** Work instructions **
Restate word for word the lines of the material below, from the line with "ATOM 1 N N . MET A 1 1 ? -7.030" to the line with "ATOM 9 N N . LYS", both lines included, and no others.

** Supplied entries follows **

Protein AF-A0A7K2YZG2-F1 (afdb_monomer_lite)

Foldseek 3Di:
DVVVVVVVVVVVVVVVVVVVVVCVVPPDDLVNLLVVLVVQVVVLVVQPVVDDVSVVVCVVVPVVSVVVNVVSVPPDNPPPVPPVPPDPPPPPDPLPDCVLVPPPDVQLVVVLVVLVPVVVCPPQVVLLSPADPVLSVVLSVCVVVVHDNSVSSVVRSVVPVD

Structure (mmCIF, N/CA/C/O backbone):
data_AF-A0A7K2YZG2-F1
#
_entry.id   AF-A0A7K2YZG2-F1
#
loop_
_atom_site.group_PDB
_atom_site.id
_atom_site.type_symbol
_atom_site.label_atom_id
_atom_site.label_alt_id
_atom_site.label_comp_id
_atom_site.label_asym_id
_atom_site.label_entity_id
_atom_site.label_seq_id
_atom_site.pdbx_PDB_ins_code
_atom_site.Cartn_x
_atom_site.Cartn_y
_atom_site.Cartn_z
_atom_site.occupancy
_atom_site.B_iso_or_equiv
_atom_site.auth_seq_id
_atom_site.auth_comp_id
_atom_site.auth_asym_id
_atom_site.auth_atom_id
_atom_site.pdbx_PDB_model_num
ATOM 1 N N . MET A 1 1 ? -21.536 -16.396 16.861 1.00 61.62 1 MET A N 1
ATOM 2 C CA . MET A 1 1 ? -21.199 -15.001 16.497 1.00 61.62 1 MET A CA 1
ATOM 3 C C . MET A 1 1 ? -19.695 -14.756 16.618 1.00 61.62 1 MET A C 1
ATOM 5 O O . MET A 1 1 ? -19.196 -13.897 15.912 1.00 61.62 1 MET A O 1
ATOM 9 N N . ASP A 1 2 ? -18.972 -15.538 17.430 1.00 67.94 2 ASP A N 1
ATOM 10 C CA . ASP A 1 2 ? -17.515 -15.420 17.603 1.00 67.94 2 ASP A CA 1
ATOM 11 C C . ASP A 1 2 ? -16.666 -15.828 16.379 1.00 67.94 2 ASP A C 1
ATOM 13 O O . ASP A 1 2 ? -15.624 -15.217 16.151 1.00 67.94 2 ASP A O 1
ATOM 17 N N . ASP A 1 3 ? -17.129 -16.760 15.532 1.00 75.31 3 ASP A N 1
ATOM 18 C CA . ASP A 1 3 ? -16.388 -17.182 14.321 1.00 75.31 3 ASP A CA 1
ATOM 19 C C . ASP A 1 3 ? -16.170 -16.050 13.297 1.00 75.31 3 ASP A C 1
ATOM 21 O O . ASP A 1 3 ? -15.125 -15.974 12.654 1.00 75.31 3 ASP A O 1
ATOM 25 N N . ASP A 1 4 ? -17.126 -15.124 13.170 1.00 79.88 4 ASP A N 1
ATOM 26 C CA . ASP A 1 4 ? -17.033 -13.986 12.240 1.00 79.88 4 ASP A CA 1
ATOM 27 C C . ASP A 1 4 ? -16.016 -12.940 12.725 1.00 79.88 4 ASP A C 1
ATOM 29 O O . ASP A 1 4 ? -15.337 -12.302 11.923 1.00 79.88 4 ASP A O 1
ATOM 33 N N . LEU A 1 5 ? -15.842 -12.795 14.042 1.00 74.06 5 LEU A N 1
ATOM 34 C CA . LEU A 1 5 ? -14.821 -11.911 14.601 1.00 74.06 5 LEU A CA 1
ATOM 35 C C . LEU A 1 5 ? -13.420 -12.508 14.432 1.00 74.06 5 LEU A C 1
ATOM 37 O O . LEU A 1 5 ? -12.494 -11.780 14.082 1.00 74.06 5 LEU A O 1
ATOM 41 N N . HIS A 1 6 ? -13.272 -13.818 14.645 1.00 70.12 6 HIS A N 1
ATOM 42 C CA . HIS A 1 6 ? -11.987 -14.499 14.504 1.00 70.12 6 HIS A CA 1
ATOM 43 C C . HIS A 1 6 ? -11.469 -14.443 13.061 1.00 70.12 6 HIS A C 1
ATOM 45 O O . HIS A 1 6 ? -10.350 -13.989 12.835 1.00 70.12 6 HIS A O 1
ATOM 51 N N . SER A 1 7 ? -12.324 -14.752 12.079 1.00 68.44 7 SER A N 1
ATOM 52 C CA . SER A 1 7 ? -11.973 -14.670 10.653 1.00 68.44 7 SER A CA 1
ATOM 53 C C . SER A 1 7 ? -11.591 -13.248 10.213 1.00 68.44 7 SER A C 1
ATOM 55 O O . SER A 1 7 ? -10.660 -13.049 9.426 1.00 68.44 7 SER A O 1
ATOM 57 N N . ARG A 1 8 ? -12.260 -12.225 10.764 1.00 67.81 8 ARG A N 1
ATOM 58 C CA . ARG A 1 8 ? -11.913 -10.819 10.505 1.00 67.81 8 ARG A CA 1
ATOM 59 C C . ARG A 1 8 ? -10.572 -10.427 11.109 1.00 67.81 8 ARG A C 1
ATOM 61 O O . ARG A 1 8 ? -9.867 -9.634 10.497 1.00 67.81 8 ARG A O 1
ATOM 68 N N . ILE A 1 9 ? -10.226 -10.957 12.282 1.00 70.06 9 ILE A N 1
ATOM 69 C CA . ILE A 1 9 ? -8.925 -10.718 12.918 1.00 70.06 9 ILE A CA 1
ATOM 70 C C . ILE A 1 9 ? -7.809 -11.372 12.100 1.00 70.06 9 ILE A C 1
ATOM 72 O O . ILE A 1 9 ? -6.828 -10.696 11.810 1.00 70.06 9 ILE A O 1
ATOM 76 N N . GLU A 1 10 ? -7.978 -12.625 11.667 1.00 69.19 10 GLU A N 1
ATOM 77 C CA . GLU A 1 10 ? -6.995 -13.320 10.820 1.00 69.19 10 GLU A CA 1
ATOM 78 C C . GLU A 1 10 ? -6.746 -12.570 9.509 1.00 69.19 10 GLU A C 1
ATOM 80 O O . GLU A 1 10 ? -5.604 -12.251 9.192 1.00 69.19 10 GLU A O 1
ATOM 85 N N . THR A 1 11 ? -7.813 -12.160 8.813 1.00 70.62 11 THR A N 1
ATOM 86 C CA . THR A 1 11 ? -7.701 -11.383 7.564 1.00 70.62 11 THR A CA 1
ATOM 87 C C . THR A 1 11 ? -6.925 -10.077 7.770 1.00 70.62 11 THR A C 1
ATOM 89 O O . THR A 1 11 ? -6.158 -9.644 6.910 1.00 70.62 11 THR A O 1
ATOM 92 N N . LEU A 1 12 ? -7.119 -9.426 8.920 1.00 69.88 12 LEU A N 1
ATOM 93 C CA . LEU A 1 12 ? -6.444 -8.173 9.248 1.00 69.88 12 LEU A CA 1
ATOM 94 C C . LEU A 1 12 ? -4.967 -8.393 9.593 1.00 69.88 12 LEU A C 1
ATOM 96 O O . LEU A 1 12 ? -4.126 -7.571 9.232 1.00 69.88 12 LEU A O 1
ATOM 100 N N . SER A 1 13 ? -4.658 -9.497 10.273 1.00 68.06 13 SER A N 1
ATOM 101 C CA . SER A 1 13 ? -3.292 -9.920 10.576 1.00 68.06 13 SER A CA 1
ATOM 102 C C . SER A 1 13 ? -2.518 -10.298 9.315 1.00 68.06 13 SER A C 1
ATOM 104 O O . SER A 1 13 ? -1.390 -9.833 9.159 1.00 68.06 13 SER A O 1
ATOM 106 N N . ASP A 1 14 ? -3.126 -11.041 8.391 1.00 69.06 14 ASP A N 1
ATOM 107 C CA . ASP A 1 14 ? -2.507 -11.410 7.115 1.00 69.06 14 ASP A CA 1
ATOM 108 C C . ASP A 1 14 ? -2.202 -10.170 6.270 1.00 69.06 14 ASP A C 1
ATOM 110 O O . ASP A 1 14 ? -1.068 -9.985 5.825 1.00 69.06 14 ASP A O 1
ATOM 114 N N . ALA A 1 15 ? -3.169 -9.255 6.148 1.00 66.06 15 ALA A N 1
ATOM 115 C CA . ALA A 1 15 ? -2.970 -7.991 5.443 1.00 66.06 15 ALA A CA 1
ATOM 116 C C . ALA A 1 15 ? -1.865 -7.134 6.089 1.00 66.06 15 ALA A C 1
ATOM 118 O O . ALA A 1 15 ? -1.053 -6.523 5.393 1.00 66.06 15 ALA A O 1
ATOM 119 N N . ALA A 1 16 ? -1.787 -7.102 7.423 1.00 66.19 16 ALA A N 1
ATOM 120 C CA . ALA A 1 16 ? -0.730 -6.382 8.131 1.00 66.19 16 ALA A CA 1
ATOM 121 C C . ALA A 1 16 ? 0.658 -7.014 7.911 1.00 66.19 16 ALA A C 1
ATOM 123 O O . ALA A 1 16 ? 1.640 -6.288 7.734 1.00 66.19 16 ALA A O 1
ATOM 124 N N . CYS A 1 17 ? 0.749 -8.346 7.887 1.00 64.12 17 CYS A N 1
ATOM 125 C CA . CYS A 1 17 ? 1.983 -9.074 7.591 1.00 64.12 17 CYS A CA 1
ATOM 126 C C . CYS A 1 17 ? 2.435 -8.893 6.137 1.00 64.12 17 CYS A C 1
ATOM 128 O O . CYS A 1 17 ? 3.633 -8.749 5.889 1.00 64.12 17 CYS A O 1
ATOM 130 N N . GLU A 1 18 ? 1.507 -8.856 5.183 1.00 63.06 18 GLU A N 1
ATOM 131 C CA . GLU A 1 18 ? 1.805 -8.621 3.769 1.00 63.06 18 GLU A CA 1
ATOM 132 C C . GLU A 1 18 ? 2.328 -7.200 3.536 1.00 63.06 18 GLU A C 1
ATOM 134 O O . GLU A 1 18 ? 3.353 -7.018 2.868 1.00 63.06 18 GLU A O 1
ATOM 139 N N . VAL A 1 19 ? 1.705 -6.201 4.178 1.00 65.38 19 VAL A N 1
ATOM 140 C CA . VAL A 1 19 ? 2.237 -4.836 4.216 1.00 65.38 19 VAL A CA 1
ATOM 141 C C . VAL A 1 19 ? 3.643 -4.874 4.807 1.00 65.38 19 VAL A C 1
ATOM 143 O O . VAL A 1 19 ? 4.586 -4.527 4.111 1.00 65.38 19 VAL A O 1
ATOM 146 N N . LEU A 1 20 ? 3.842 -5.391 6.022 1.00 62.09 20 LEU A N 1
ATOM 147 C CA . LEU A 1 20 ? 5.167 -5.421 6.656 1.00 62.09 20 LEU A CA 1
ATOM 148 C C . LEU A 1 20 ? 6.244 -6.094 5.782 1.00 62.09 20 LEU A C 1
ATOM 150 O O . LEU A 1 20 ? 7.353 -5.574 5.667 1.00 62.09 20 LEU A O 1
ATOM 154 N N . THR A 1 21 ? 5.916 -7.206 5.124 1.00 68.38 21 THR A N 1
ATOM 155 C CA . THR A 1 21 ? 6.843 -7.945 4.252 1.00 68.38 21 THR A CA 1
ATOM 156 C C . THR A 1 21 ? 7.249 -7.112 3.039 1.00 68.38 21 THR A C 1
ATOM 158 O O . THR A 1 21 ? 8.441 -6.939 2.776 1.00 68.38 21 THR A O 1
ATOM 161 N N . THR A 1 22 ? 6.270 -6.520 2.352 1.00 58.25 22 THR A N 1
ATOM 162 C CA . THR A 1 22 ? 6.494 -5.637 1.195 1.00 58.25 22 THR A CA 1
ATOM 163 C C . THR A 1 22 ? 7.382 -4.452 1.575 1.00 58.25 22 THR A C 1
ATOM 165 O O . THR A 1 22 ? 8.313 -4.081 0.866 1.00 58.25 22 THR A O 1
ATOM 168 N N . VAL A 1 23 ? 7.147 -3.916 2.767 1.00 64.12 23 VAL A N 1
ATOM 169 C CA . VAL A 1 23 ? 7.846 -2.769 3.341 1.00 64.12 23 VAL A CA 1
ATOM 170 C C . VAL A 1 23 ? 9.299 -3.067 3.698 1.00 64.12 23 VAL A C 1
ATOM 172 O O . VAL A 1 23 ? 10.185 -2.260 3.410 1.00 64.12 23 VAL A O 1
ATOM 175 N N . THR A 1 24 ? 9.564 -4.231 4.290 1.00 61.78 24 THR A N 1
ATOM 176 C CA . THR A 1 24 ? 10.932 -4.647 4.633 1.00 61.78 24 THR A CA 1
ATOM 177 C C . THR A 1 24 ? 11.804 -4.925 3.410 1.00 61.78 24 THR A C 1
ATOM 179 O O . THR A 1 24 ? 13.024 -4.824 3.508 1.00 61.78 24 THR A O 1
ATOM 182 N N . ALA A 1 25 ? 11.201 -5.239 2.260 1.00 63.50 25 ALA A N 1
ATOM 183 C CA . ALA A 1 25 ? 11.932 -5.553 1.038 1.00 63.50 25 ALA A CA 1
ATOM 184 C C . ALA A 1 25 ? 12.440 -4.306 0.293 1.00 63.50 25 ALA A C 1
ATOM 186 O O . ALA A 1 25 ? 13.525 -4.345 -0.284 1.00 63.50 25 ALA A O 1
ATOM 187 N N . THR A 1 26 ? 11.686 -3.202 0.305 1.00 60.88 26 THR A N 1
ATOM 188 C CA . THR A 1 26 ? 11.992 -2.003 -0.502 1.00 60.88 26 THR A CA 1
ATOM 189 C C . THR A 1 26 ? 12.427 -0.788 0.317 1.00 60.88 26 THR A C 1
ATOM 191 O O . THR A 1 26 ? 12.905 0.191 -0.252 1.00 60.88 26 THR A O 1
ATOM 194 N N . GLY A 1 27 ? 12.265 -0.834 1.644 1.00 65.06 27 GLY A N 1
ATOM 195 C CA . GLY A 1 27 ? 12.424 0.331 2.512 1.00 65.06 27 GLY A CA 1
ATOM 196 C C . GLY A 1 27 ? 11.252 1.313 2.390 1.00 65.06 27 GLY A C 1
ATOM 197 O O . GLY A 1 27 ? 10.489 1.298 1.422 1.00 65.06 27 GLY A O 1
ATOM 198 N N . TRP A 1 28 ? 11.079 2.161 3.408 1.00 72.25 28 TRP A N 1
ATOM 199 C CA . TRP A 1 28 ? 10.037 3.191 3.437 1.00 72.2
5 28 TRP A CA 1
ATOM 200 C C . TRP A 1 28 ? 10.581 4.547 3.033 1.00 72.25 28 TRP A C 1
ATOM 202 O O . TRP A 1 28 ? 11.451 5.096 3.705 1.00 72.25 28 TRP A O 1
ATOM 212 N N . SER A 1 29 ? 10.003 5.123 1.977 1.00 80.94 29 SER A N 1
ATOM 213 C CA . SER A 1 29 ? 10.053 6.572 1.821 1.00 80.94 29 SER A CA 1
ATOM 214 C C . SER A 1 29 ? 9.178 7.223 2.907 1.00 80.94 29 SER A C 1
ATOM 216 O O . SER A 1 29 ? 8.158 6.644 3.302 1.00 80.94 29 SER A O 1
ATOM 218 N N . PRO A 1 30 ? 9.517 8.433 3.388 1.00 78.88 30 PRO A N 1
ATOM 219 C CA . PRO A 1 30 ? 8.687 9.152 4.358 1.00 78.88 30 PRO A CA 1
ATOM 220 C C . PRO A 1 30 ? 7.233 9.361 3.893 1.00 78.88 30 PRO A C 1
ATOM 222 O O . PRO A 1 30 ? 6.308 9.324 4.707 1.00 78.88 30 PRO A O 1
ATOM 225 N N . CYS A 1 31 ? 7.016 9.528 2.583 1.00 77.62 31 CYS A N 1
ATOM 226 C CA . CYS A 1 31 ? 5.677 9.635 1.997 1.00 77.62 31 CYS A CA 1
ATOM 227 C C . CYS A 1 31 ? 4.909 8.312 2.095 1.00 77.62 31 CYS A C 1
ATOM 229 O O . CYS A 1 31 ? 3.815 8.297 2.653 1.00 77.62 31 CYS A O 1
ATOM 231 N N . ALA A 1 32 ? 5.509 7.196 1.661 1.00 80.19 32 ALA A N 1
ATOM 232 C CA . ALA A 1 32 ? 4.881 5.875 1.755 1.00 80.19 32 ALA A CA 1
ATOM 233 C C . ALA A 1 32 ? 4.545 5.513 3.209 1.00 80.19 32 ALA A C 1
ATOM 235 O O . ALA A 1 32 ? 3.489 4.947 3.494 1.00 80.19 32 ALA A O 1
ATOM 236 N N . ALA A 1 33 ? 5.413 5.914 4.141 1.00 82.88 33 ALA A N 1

** End of Supplied entries **
** Supplied entries follows **

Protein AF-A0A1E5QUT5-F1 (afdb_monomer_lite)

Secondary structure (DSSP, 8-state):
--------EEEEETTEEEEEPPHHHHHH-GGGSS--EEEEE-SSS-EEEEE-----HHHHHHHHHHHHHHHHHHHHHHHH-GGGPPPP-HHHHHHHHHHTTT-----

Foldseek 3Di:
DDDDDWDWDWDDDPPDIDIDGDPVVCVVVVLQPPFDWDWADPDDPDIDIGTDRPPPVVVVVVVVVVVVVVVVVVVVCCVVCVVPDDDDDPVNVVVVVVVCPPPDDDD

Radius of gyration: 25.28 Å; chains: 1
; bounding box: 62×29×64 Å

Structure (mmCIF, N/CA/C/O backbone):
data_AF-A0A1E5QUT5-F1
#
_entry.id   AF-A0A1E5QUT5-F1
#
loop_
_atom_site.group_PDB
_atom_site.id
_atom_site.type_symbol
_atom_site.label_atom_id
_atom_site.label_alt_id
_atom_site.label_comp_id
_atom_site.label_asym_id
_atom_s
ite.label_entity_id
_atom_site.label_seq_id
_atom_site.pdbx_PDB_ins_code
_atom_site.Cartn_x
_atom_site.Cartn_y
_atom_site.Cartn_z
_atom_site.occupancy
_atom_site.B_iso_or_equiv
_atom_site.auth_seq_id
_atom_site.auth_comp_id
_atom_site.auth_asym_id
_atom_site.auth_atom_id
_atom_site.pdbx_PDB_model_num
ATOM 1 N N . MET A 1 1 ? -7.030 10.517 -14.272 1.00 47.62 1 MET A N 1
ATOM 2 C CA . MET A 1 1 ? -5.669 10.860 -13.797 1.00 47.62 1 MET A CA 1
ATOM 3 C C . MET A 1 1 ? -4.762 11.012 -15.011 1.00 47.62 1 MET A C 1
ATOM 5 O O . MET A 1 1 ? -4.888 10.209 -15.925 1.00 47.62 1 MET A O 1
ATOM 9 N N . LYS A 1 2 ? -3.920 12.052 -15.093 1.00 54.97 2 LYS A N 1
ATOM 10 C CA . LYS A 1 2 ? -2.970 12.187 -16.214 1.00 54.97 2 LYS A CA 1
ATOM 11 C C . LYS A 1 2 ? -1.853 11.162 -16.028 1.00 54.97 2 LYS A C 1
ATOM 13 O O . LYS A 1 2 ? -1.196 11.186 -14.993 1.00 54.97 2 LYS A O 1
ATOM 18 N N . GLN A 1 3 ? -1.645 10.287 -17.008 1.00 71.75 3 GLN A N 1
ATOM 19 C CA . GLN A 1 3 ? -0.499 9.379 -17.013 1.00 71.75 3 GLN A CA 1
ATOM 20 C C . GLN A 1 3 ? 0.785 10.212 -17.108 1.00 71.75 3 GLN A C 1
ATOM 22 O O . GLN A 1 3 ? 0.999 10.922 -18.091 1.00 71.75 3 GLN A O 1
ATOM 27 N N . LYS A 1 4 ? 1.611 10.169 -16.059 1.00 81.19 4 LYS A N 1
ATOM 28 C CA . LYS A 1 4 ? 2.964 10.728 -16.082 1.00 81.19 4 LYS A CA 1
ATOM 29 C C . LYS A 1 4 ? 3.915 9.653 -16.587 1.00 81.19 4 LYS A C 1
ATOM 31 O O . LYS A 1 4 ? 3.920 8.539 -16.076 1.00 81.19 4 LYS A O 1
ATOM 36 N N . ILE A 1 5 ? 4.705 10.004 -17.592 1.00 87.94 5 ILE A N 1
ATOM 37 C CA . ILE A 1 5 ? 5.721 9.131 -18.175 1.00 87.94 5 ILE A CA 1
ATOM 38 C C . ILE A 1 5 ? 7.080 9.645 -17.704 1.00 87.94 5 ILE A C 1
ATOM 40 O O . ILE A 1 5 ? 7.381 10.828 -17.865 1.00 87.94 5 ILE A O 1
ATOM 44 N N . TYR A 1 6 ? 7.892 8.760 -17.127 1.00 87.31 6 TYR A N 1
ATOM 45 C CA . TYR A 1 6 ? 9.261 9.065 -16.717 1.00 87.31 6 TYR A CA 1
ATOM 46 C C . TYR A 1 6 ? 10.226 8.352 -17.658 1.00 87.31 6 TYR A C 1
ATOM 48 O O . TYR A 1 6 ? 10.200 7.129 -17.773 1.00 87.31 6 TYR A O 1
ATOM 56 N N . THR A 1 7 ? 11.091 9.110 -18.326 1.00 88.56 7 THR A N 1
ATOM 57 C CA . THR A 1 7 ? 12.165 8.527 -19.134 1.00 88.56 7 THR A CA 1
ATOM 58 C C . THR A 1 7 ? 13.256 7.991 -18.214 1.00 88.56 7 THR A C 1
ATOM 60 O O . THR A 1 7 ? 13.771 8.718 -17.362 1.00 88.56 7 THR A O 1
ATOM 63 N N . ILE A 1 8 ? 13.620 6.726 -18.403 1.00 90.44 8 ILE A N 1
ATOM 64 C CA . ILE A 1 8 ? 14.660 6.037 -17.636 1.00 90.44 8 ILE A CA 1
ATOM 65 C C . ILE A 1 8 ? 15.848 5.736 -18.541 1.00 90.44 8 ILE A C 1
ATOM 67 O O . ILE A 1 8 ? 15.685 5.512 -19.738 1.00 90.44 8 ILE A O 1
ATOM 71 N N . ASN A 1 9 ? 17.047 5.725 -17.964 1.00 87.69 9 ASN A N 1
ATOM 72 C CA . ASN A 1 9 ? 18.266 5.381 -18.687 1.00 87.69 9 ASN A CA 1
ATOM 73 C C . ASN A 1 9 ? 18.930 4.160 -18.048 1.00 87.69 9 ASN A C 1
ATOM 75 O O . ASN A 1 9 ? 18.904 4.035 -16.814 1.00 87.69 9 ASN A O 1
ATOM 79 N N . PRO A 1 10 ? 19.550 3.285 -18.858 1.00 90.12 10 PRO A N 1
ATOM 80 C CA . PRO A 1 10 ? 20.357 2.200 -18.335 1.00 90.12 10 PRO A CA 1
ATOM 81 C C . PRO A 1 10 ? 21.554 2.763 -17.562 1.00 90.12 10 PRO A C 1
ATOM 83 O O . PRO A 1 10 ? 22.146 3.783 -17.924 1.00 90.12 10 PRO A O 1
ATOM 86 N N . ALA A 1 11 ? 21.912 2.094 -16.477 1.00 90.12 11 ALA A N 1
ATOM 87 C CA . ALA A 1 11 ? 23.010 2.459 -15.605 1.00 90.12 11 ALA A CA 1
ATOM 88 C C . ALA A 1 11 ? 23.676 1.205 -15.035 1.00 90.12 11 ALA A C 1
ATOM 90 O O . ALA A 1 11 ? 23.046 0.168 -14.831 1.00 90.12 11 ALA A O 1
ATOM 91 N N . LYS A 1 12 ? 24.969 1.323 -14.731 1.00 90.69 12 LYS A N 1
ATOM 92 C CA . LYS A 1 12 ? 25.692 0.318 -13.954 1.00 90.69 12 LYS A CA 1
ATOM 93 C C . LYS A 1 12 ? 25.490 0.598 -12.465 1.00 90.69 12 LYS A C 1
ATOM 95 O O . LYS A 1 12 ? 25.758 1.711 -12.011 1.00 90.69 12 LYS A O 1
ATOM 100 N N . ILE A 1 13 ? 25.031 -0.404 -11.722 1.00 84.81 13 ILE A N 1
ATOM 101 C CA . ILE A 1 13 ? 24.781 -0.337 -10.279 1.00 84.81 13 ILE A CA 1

** End of Supplied entries **

** The completed task **
ATOM 1 N N . MET A 1 1 ? -7.030 10.517 -14.272 1.00 47.62 1 MET A N 1
ATOM 2 C CA . MET A 1 1 ? -5.669 10.860 -13.797 1.00 47.62 1 MET A CA 1
ATOM 3 C C . MET A 1 1 ? -4.762 11.012 -15.011 1.00 47.62 1 MET A C 1
ATOM 5 O O . MET A 1 1 ? -4.888 10.209 -15.925 1.00 47.62 1 MET A O 1
ATOM 9 N N . LYS A 1 2 ? -3.920 12.052 -15.093 1.00 54.97 2 LYS A N 1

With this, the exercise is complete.